[Items from a data source]
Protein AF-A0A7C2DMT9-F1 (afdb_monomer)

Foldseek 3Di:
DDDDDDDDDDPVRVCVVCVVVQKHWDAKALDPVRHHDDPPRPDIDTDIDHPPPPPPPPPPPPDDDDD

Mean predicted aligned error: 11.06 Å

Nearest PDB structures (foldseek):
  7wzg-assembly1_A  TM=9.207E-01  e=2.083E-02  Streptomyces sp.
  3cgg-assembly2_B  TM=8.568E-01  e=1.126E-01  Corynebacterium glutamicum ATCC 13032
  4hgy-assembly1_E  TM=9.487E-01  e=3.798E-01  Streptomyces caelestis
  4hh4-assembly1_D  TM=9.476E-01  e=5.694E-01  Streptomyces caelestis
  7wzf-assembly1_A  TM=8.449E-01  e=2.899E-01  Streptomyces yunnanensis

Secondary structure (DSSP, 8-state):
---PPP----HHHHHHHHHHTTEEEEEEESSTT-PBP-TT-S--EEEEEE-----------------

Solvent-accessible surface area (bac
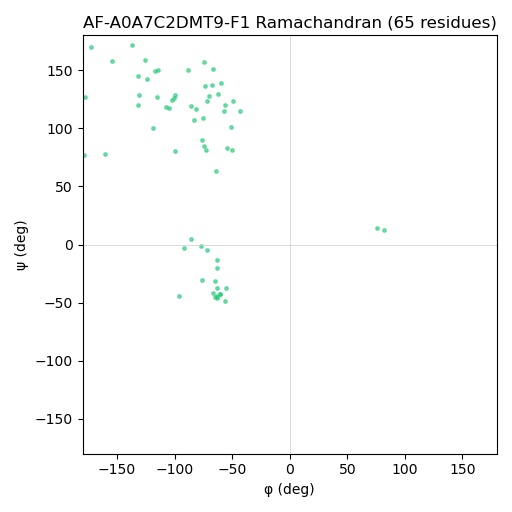kbone atoms only — not comparable to full-atom values): 4573 Å² total; per-residue (Å²): 136,86,83,78,87,84,78,93,75,53,74,69,54,52,50,52,53,39,47,74,70,49,29,40,80,76,50,62,19,25,37,96,85,68,42,78,54,54,97,83,40,89,44,79,44,78,43,67,43,72,54,72,71,76,79,77,79,70,78,73,83,84,79,85,88,79,136

Structure (mmCIF, N/CA/C/O backbone):
data_AF-A0A7C2DMT9-F1
#
_entry.id   AF-A0A7C2DMT9-F1
#
loop_
_atom_site.group_PDB
_atom_site.id
_atom_site.type_symbol
_atom_site.label_atom_id
_atom_site.label_alt_id
_atom_site.label_comp_id
_atom_site.label_asym_id
_atom_site.label_entity_id
_atom_site.label_seq_id
_atom_site.pdbx_PDB_ins_code
_atom_site.Cartn_x
_atom_site.Cartn_y
_atom_site.Cartn_z
_atom_site.occupancy
_atom_site.B_iso_or_equiv
_atom_site.auth_seq_id
_atom_site.auth_comp_id
_atom_site.auth_asym_id
_atom_site.auth_atom_id
_atom_site.pdbx_PDB_model_num
ATOM 1 N N . MET A 1 1 ? 25.915 14.667 13.530 1.00 51.00 1 MET A N 1
ATOM 2 C CA . MET A 1 1 ? 25.589 13.794 12.383 1.00 51.00 1 MET A CA 1
ATOM 3 C C . MET A 1 1 ? 24.473 12.865 12.841 1.00 51.00 1 MET A C 1
ATOM 5 O O . MET A 1 1 ? 24.713 12.054 13.722 1.00 51.00 1 MET A O 1
ATOM 9 N N . TRP A 1 2 ? 23.234 13.086 12.396 1.00 59.44 2 TRP A N 1
ATOM 10 C CA . TRP A 1 2 ? 22.074 12.305 12.848 1.00 59.44 2 TRP A CA 1
ATOM 11 C C . TRP A 1 2 ? 22.018 11.010 12.036 1.00 59.44 2 TRP A C 1
ATOM 13 O O . TRP A 1 2 ? 21.729 11.044 10.841 1.00 59.44 2 TRP A O 1
ATOM 23 N N . TRP A 1 3 ? 22.362 9.883 12.657 1.00 71.62 3 TRP A N 1
ATOM 24 C CA . TRP A 1 3 ? 22.347 8.576 12.002 1.00 71.62 3 TRP A CA 1
ATOM 25 C C . TRP A 1 3 ? 20.898 8.108 11.862 1.00 71.62 3 TRP A C 1
ATOM 27 O O . TRP A 1 3 ? 20.238 7.806 12.855 1.00 71.62 3 TRP A O 1
ATOM 37 N N . HIS A 1 4 ? 20.381 8.101 10.637 1.00 78.81 4 HIS A N 1
ATOM 38 C CA . HIS A 1 4 ? 19.045 7.586 10.361 1.00 78.81 4 HIS A CA 1
ATOM 39 C C . HIS A 1 4 ? 19.176 6.078 10.147 1.00 78.81 4 HIS A C 1
ATOM 41 O O . HIS A 1 4 ? 19.905 5.635 9.263 1.00 78.81 4 HIS A O 1
ATOM 47 N N . SER A 1 5 ? 18.505 5.284 10.981 1.00 81.44 5 SER A N 1
ATOM 48 C CA . SER A 1 5 ? 18.413 3.841 10.764 1.00 81.44 5 SER A CA 1
ATOM 49 C C . SER A 1 5 ? 17.317 3.575 9.740 1.00 81.44 5 SER A C 1
ATOM 51 O O . SER A 1 5 ? 16.154 3.902 9.977 1.00 81.44 5 SER A O 1
ATOM 53 N N . ILE A 1 6 ? 17.693 3.015 8.592 1.00 84.75 6 ILE A N 1
ATOM 54 C CA . ILE A 1 6 ? 16.756 2.620 7.541 1.00 84.75 6 ILE A CA 1
ATOM 55 C C . ILE A 1 6 ? 16.526 1.116 7.661 1.00 84.75 6 ILE A C 1
ATOM 57 O O . ILE A 1 6 ? 17.475 0.333 7.701 1.00 84.75 6 ILE A O 1
ATOM 61 N N . ARG A 1 7 ? 15.255 0.710 7.696 1.00 87.69 7 ARG A N 1
ATOM 62 C CA . ARG A 1 7 ? 14.841 -0.692 7.614 1.00 87.69 7 ARG A CA 1
ATOM 63 C C . 
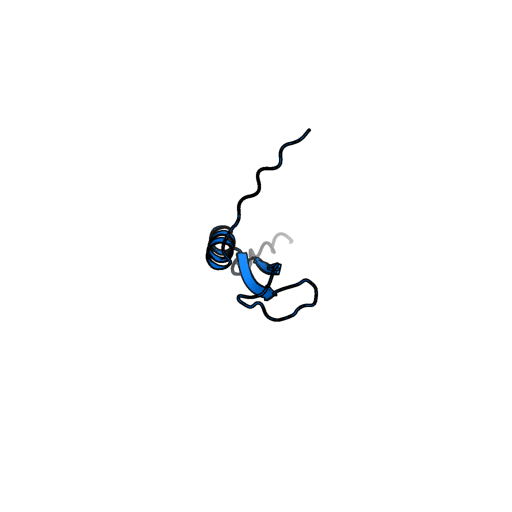ARG A 1 7 ? 14.053 -0.904 6.331 1.00 87.69 7 ARG A C 1
ATOM 65 O O . ARG A 1 7 ? 13.076 -0.201 6.092 1.00 87.69 7 ARG A O 1
ATOM 72 N N . ALA A 1 8 ? 14.467 -1.891 5.545 1.00 87.75 8 ALA A N 1
ATOM 73 C CA . ALA A 1 8 ? 13.692 -2.353 4.404 1.00 87.75 8 ALA A CA 1
ATOM 74 C C . ALA A 1 8 ? 12.478 -3.160 4.890 1.00 87.75 8 ALA A C 1
ATOM 76 O O . ALA A 1 8 ? 12.602 -3.991 5.794 1.00 87.75 8 ALA A O 1
ATOM 77 N N . TYR A 1 9 ? 11.323 -2.907 4.281 1.00 90.81 9 TYR A N 1
ATOM 78 C CA . TYR A 1 9 ? 10.099 -3.679 4.469 1.00 90.81 9 TYR A CA 1
ATOM 79 C C . TYR A 1 9 ?
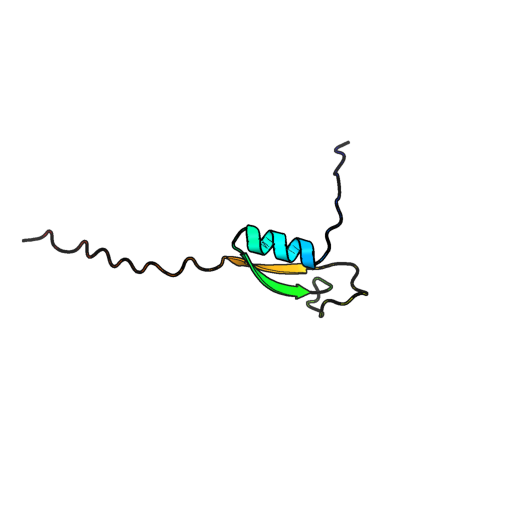 9.618 -4.177 3.114 1.00 90.81 9 TYR A C 1
ATOM 81 O O . TYR A 1 9 ? 9.687 -3.464 2.114 1.00 90.81 9 TYR A O 1
ATOM 89 N N . THR A 1 10 ? 9.087 -5.389 3.093 1.00 92.38 10 THR A N 1
ATOM 90 C CA . THR A 1 10 ? 8.366 -5.921 1.940 1.00 92.38 10 THR A CA 1
ATOM 91 C C . THR A 1 10 ? 6.980 -5.282 1.827 1.00 92.38 10 THR A C 1
ATOM 93 O O . THR A 1 10 ? 6.388 -4.845 2.817 1.00 92.38 10 THR A O 1
ATOM 96 N N . VAL A 1 11 ? 6.400 -5.295 0.623 1.00 92.56 11 VAL A N 1
ATOM 97 C CA . VAL A 1 11 ? 5.022 -4.819 0.381 1.00 92.56 11 VAL A CA 1
ATOM 98 C C . VAL A 1 11 ? 4.006 -5.531 1.281 1.00 92.56 11 VAL A C 1
ATOM 100 O O . VAL A 1 11 ? 3.070 -4.908 1.785 1.00 92.56 11 VAL A O 1
ATOM 103 N N . VAL A 1 12 ? 4.204 -6.830 1.527 1.00 93.94 12 VAL A N 1
ATOM 104 C CA . VAL A 1 12 ? 3.326 -7.636 2.388 1.00 93.94 12 VAL A CA 1
ATOM 105 C C . VAL A 1 12 ? 3.409 -7.179 3.845 1.00 93.94 12 VAL A C 1
ATOM 107 O O . VAL A 1 12 ? 2.376 -7.053 4.501 1.00 93.94 12 VAL A O 1
ATOM 110 N N . GLU A 1 13 ? 4.607 -6.883 4.351 1.00 95.94 13 GLU A N 1
ATOM 111 C CA . GLU A 1 13 ? 4.780 -6.364 5.713 1.00 95.94 13 GLU A CA 1
ATOM 112 C C . GLU A 1 13 ? 4.139 -4.986 5.873 1.00 95.94 13 GLU A C 1
ATOM 114 O O . GLU A 1 13 ? 3.399 -4.767 6.832 1.00 95.94 13 GLU A O 1
ATOM 119 N N . VAL A 1 14 ? 4.347 -4.075 4.917 1.00 95.69 14 VAL A N 1
ATOM 120 C CA . VAL A 1 14 ? 3.722 -2.743 4.954 1.00 95.69 14 VAL A CA 1
ATOM 121 C C . VAL A 1 14 ? 2.199 -2.860 4.931 1.00 95.69 14 VAL A C 1
ATOM 123 O O . VAL A 1 14 ? 1.523 -2.207 5.725 1.00 95.69 14 VAL A O 1
ATOM 126 N N . ARG A 1 15 ? 1.640 -3.751 4.102 1.00 95.44 15 ARG A N 1
ATOM 127 C CA . ARG A 1 15 ? 0.200 -4.037 4.102 1.00 95.44 15 ARG A CA 1
ATOM 128 C C . ARG A 1 15 ? -0.290 -4.470 5.485 1.00 95.44 15 ARG A C 1
ATOM 130 O O . ARG A 1 15 ? -1.283 -3.931 5.969 1.00 95.44 15 ARG A O 1
ATOM 137 N N . GLN A 1 16 ? 0.392 -5.417 6.127 1.00 96.38 16 GLN A N 1
ATOM 138 C CA . GLN A 1 16 ? 0.012 -5.881 7.463 1.00 96.38 16 GLN A CA 1
ATOM 139 C C . GLN A 1 16 ? 0.109 -4.764 8.509 1.00 96.38 16 GLN A C 1
ATOM 141 O O . GLN A 1 16 ? -0.741 -4.680 9.394 1.00 96.38 16 GLN A O 1
ATOM 146 N N . LEU A 1 17 ? 1.117 -3.893 8.413 1.00 95.94 17 LEU A N 1
ATOM 147 C CA . LEU A 1 17 ? 1.262 -2.733 9.296 1.00 95.94 17 LEU A CA 1
ATOM 148 C C . LEU A 1 17 ? 0.097 -1.750 9.132 1.00 95.94 17 LEU A C 1
ATOM 150 O O . LEU A 1 17 ? -0.474 -1.317 10.132 1.00 95.94 17 LEU A O 1
ATOM 154 N N . LEU A 1 18 ? -0.303 -1.455 7.893 1.00 95.75 18 LEU A N 1
ATOM 155 C CA . LEU A 1 18 ? -1.449 -0.591 7.601 1.00 95.75 18 LEU A CA 1
ATOM 156 C C . LEU A 1 18 ? -2.758 -1.200 8.126 1.00 95.75 18 LEU A C 1
ATOM 158 O O . LEU A 1 18 ? -3.525 -0.518 8.804 1.00 95.75 18 LEU A O 1
ATOM 162 N N . GLU A 1 19 ? -2.989 -2.495 7.891 1.00 93.88 19 GLU A N 1
ATOM 163 C CA . GLU A 1 19 ? -4.179 -3.199 8.387 1.00 93.88 19 GLU A CA 1
ATOM 164 C C . GLU A 1 19 ? -4.254 -3.189 9.924 1.00 93.88 19 GLU A C 1
ATOM 166 O O . GLU A 1 19 ? -5.316 -2.916 10.489 1.00 93.88 19 GLU A O 1
ATOM 171 N N . ARG A 1 20 ? -3.126 -3.417 10.614 1.00 95.31 20 ARG A N 1
ATOM 172 C CA . ARG A 1 20 ? -3.033 -3.336 12.085 1.00 95.31 20 ARG A CA 1
ATOM 173 C C . ARG A 1 20 ? -3.271 -1.923 12.613 1.00 95.31 20 ARG A C 1
ATOM 175 O O . ARG A 1 20 ? -3.818 -1.772 13.701 1.00 95.31 20 ARG A O 1
ATOM 182 N N . ALA A 1 21 ? -2.898 -0.904 11.844 1.00 94.94 21 ALA A N 1
ATOM 183 C CA . ALA A 1 21 ? -3.172 0.493 12.159 1.00 94.94 21 ALA A CA 1
ATOM 184 C C . ALA A 1 21 ? -4.632 0.908 11.878 1.00 94.94 21 ALA A C 1
ATOM 186 O O . ALA A 1 21 ? -4.997 2.050 12.136 1.00 94.94 21 ALA A O 1
ATOM 187 N N . GLY A 1 22 ? -5.483 0.011 11.361 1.00 95.00 22 GLY A N 1
ATOM 188 C CA . GLY A 1 22 ? -6.879 0.318 11.027 1.00 95.00 22 GLY A CA 1
ATOM 189 C C . GLY A 1 22 ? -7.061 1.010 9.672 1.00 95.00 22 GLY A C 1
ATOM 190 O O . GLY A 1 22 ? -8.152 1.495 9.360 1.00 95.00 22 GLY A O 1
ATOM 191 N N . LEU A 1 23 ? -6.017 1.038 8.847 1.00 96.12 23 LEU A N 1
ATOM 192 C CA . LEU A 1 23 ? -6.074 1.520 7.474 1.00 96.12 23 LEU A CA 1
ATOM 193 C C . LEU A 1 23 ? -6.456 0.370 6.533 1.00 96.12 23 LEU A C 1
ATOM 195 O O . LEU A 1 23 ? -6.165 -0.804 6.770 1.00 96.12 23 LEU A O 1
ATOM 199 N N . ARG A 1 24 ? -7.123 0.709 5.435 1.00 94.19 24 ARG A N 1
ATOM 200 C CA . ARG A 1 24 ? -7.321 -0.166 4.284 1.00 94.19 24 ARG A CA 1
ATOM 201 C C . ARG A 1 24 ? -6.350 0.272 3.194 1.00 94.19 24 ARG A C 1
ATOM 203 O O . ARG A 1 24 ? -6.363 1.430 2.790 1.00 94.19 24 ARG A O 1
ATOM 210 N N . LEU A 1 25 ? -5.524 -0.656 2.721 1.00 94.94 25 LEU A N 1
ATOM 211 C CA . LEU A 1 25 ? -4.692 -0.434 1.542 1.00 94.94 25 LEU A CA 1
ATOM 212 C C . LEU A 1 25 ? -5.586 -0.431 0.293 1.00 94.94 25 LEU A C 1
ATOM 214 O O . LEU A 1 25 ? -6.308 -1.400 0.060 1.00 94.94 25 LEU A O 1
ATOM 218 N N . GLU A 1 26 ? -5.546 0.655 -0.476 1.00 94.38 26 GLU A N 1
ATOM 219 C CA . GLU A 1 26 ? -6.337 0.832 -1.701 1.00 94.38 26 GLU A CA 1
ATOM 220 C C . GLU A 1 26 ? -5.518 0.470 -2.944 1.00 94.38 26 GLU A C 1
ATOM 222 O O . GLU A 1 26 ? -6.010 -0.232 -3.824 1.00 94.38 26 GLU A O 1
ATOM 227 N N . ALA A 1 27 ? -4.260 0.921 -3.009 1.00 94.38 27 ALA A N 1
ATOM 228 C CA . ALA A 1 27 ? -3.379 0.688 -4.152 1.00 94.38 27 ALA A CA 1
ATOM 229 C C . ALA A 1 27 ? -1.891 0.737 -3.767 1.00 94.38 27 ALA A C 1
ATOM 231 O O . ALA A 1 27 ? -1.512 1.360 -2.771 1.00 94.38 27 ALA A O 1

__What to produce__
Could you reproduce, exactly, every line above from the line with "ATOM 128 C C" to the line with "ATOM 189 C C", and no other line? Both ends count.

__Output of the task__
ATOM 128 C C . ARG A 1 15 ? -0.290 -4.470 5.485 1.00 95.44 15 ARG A C 1
ATOM 130 O O . ARG A 1 15 ? -1.283 -3.931 5.969 1.00 95.44 15 ARG A O 1
ATOM 137 N N . GLN A 1 16 ? 0.392 -5.417 6.127 1.00 96.38 16 GLN A N 1
ATOM 138 C CA . GLN A 1 16 ? 0.012 -5.881 7.463 1.00 96.38 16 GLN A CA 1
ATOM 139 C C . GLN A 1 16 ? 0.109 -4.764 8.509 1.00 96.38 16 GLN A C 1
ATOM 141 O O . GLN A 1 16 ? -0.741 -4.680 9.394 1.00 96.38 16 GLN A O 1
ATOM 146 N N . LEU A 1 17 ? 1.117 -3.893 8.413 1.00 95.94 17 LEU A N 1
ATOM 147 C CA . LEU A 1 17 ? 1.262 -2.733 9.296 1.00 95.94 17 LEU A CA 1
ATOM 148 C C . LEU A 1 17 ? 0.097 -1.750 9.132 1.00 95.94 17 LEU A C 1
ATOM 150 O O . LEU A 1 17 ? -0.474 -1.317 10.132 1.00 95.94 17 LEU A O 1
ATOM 154 N N . LEU A 1 18 ? -0.303 -1.455 7.893 1.00 95.75 18 LEU A N 1
ATOM 155 C CA . LEU A 1 18 ? -1.449 -0.591 7.601 1.00 95.75 18 LEU A CA 1
ATOM 156 C C . LEU A 1 18 ? -2.758 -1.200 8.126 1.00 95.75 18 LEU A C 1
ATOM 158 O O . LEU A 1 18 ? -3.525 -0.518 8.804 1.00 95.75 18 LEU A O 1
ATOM 162 N N . GLU A 1 19 ? -2.989 -2.495 7.891 1.00 93.88 19 GLU A N 1
ATOM 163 C CA . GLU A 1 19 ? -4.179 -3.199 8.387 1.00 93.88 19 GLU A CA 1
ATOM 164 C C . GLU A 1 19 ? -4.254 -3.189 9.924 1.00 93.88 19 GLU A C 1
ATOM 166 O O . GLU A 1 19 ? -5.316 -2.916 10.489 1.00 93.88 19 GLU A O 1
ATOM 171 N N . ARG A 1 20 ? -3.126 -3.417 10.614 1.00 95.31 20 ARG A N 1
ATOM 172 C CA . ARG A 1 20 ? -3.033 -3.336 12.085 1.00 95.31 20 ARG A CA 1
ATOM 173 C C . ARG A 1 20 ? -3.271 -1.923 12.613 1.00 95.31 20 ARG A C 1
ATOM 175 O O . ARG A 1 20 ? -3.818 -1.772 13.701 1.00 95.31 20 ARG A O 1
ATOM 182 N N . ALA A 1 21 ? -2.898 -0.904 11.844 1.00 94.94 21 ALA A N 1
ATOM 183 C CA . ALA A 1 21 ? -3.172 0.493 12.159 1.00 94.94 21 ALA A CA 1
ATOM 184 C C . ALA A 1 21 ? -4.632 0.908 11.878 1.00 94.94 21 ALA A C 1
ATOM 186 O O . ALA A 1 21 ? -4.997 2.050 12.136 1.00 94.94 21 ALA A O 1
ATOM 187 N N . GLY A 1 22 ? -5.483 0.011 11.361 1.00 95.00 22 GLY A N 1
ATOM 188 C CA . GLY A 1 22 ? -6.879 0.318 11.027 1.00 95.00 22 GLY A CA 1
ATOM 189 C C . GLY A 1 22 ? -7.061 1.010 9.672 1.00 95.00 22 GLY A C 1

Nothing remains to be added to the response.